Could you repeat exactly the lines from the one containing "ATOM 94 C CA" through the last line of the records, with no pictures?

---------- Records supplied

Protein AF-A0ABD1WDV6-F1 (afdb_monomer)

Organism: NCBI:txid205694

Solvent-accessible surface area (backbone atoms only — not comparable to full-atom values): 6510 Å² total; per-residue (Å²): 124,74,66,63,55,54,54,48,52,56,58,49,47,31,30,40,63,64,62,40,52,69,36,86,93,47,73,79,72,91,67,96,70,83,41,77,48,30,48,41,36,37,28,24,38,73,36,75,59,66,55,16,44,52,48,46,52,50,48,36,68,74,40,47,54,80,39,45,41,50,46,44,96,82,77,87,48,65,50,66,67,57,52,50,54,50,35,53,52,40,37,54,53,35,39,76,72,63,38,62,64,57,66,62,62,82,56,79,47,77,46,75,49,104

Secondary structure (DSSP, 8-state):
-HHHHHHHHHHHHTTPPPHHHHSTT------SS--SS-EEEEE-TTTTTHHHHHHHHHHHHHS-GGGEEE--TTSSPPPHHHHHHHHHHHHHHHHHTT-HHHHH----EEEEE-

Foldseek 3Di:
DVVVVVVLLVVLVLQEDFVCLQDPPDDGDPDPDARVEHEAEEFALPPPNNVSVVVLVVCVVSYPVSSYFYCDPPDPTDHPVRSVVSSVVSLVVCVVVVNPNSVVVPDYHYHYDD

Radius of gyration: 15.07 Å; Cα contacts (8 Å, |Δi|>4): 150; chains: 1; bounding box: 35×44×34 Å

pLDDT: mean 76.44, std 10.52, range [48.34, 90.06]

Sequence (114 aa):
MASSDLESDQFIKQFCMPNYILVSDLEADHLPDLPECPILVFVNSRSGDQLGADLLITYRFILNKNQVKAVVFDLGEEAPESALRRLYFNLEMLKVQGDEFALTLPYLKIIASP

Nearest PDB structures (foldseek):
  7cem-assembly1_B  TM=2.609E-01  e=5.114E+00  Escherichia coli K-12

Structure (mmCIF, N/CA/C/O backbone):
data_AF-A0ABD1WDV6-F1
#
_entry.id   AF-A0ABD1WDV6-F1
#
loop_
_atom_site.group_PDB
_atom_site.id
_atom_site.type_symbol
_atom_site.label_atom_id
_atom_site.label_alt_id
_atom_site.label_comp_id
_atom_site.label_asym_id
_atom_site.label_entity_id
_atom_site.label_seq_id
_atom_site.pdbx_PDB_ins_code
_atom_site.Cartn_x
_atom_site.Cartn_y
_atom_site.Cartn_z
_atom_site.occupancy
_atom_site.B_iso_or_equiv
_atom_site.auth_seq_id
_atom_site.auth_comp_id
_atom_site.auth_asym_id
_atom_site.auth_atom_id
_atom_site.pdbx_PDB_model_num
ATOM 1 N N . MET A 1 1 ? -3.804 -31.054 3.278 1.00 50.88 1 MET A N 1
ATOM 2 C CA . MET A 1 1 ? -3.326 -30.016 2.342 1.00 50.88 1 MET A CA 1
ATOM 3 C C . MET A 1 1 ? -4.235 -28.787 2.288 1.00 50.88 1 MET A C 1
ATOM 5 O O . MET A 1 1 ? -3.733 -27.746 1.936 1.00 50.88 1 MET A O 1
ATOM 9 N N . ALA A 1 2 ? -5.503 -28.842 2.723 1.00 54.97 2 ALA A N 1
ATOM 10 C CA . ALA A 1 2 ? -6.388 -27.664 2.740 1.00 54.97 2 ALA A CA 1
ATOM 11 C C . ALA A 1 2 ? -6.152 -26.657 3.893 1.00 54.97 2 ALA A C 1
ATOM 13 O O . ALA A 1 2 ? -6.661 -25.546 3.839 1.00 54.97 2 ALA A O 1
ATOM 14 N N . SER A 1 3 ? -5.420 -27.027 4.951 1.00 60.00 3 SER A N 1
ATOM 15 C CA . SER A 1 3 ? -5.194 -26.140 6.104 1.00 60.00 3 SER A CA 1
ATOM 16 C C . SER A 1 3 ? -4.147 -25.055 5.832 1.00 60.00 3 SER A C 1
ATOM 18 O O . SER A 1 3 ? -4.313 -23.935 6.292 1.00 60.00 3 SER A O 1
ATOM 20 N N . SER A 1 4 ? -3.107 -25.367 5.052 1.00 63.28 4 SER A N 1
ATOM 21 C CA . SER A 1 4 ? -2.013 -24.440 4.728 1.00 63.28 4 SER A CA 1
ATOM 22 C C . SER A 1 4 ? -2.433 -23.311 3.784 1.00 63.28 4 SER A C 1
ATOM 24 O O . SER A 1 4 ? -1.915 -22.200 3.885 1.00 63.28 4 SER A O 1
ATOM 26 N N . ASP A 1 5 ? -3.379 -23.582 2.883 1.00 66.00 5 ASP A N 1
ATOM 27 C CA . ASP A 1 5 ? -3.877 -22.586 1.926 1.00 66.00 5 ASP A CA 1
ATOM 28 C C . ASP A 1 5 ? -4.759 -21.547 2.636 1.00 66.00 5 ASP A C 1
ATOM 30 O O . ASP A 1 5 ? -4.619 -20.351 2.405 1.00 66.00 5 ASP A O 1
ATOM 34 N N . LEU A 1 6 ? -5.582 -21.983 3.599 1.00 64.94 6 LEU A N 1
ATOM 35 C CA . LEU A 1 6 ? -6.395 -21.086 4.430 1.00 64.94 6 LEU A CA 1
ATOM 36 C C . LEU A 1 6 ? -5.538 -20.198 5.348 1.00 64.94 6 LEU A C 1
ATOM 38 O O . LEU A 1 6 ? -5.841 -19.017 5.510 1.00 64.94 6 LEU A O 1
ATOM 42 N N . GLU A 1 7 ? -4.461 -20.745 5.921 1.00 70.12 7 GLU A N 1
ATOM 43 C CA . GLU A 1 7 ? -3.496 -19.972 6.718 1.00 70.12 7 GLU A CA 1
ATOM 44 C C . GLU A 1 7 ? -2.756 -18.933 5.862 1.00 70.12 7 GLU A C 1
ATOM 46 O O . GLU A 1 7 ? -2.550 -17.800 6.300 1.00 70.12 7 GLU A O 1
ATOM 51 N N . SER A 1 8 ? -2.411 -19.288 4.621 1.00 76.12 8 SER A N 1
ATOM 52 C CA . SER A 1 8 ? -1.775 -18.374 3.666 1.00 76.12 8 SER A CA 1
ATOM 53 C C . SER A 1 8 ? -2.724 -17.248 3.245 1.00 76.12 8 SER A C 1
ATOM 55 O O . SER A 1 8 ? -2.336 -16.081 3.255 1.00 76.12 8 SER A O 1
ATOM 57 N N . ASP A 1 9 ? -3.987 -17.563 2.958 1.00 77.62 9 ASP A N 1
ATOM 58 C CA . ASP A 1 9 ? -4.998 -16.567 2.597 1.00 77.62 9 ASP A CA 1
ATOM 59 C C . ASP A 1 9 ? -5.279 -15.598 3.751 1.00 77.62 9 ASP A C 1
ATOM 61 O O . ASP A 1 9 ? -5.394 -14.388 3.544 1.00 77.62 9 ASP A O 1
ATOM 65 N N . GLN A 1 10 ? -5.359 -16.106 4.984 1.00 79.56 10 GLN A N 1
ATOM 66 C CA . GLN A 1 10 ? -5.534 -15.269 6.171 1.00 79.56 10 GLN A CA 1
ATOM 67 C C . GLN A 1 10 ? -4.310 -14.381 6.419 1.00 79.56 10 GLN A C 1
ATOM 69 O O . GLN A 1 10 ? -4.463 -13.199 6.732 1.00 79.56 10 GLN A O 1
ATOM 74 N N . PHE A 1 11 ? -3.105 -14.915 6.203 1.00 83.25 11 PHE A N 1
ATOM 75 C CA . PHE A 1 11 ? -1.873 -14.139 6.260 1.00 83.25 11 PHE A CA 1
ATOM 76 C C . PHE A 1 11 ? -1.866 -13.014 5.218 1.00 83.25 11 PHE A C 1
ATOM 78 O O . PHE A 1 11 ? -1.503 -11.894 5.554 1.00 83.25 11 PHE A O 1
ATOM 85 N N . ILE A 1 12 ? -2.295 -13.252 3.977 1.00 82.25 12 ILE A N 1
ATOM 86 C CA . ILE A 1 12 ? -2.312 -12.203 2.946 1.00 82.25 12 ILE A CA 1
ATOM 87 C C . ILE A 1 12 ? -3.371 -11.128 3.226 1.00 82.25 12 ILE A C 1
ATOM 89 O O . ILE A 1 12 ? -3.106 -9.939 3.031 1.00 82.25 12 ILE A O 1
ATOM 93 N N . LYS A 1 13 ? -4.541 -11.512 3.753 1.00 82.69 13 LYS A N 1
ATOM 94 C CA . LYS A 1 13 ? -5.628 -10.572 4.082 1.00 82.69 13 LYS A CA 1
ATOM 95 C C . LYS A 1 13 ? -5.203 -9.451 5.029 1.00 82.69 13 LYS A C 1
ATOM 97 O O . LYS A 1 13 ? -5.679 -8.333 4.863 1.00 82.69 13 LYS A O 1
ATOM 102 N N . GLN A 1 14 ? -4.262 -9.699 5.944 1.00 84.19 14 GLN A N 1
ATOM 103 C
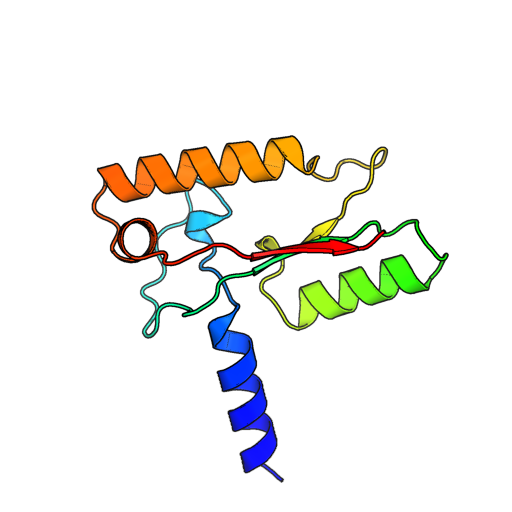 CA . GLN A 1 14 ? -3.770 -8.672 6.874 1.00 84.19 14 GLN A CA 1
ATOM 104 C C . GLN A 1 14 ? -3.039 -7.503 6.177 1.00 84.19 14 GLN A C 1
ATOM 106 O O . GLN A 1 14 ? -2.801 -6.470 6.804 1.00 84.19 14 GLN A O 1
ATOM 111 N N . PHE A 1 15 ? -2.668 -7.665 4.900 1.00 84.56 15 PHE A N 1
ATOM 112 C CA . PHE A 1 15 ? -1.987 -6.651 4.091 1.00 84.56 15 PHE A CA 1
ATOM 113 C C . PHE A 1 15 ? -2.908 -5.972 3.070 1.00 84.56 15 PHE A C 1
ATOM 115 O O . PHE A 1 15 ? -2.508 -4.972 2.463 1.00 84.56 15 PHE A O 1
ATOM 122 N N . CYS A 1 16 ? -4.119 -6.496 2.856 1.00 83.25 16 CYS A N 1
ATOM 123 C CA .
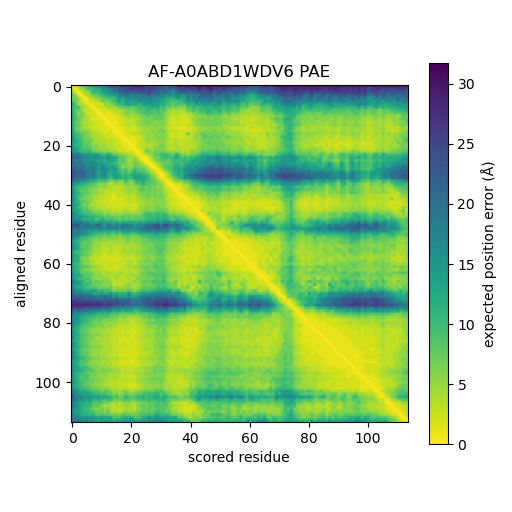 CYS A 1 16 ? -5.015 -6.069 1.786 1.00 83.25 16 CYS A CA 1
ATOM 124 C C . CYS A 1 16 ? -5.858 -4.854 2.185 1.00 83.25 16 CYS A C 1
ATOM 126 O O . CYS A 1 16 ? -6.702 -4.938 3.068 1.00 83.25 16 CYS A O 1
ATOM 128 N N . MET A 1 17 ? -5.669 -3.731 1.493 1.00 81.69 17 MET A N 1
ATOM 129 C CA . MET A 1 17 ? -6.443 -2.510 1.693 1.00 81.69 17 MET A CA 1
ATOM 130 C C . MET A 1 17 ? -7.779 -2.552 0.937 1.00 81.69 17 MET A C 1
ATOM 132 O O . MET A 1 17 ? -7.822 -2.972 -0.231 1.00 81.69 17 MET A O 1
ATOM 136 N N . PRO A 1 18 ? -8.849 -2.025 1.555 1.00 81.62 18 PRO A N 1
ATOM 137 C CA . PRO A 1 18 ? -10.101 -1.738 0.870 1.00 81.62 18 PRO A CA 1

--------------------

• [Response below]:
ATOM 94 C CA . LYS A 1 13 ? -5.628 -10.572 4.082 1.00 82.69 13 LYS A CA 1
ATOM 95 C C . LYS A 1 13 ? -5.203 -9.451 5.029 1.00 82.69 13 LYS A C 1
ATOM 97 O O . LYS A 1 13 ? -5.679 -8.333 4.863 1.00 82.69 13 LYS A O 1
ATOM 102 N N . GLN A 1 14 ? -4.262 -9.699 5.944 1.00 84.19 14 GLN A N 1
ATOM 103 C
 CA . GLN A 1 14 ? -3.770 -8.672 6.874 1.00 84.19 14 GLN A CA 1
ATOM 104 C C . GLN A 1 14 ? -3.039 -7.503 6.177 1.00 84.19 14 GLN A C 1
ATOM 106 O O . GLN A 1 14 ? -2.801 -6.470 6.804 1.00 84.19 14 GLN A O 1
ATOM 111 N N . PHE A 1 15 ? -2.668 -7.665 4.900 1.00 84.56 15 PHE A N 1
ATOM 112 C CA . PHE A 1 15 ? -1.987 -6.651 4.091 1.00 84.56 15 PHE A CA 1
ATOM 113 C C . PHE A 1 15 ? -2.908 -5.972 3.070 1.00 84.56 15 PHE A C 1
ATOM 115 O O . PHE A 1 15 ? -2.508 -4.972 2.463 1.00 84.56 15 PHE A O 1
ATOM 122 N N . CYS A 1 16 ? -4.119 -6.496 2.856 1.00 83.25 16 CYS A N 1
ATOM 123 C CA .
 CYS A 1 16 ? -5.015 -6.069 1.786 1.00 83.25 16 CYS A CA 1
ATOM 124 C C . CYS A 1 16 ? -5.858 -4.854 2.185 1.00 83.25 16 CYS A C 1
ATOM 126 O O . CYS A 1 16 ? -6.702 -4.938 3.068 1.00 83.25 16 CYS A O 1
ATOM 128 N N . MET A 1 17 ? -5.669 -3.731 1.493 1.00 81.69 17 MET A N 1
ATOM 129 C CA . MET A 1 17 ? -6.443 -2.510 1.693 1.00 81.69 17 MET A CA 1
ATOM 130 C C . MET A 1 17 ? -7.779 -2.552 0.937 1.00 81.69 17 MET A C 1
ATOM 132 O O . MET A 1 17 ? -7.822 -2.972 -0.231 1.00 81.69 17 MET A O 1
ATOM 136 N N . PRO A 1 18 ? -8.849 -2.025 1.555 1.00 81.62 18 PRO A N 1
ATOM 137 C CA . PRO A 1 18 ? -10.101 -1.738 0.870 1.00 81.62 18 PRO A CA 1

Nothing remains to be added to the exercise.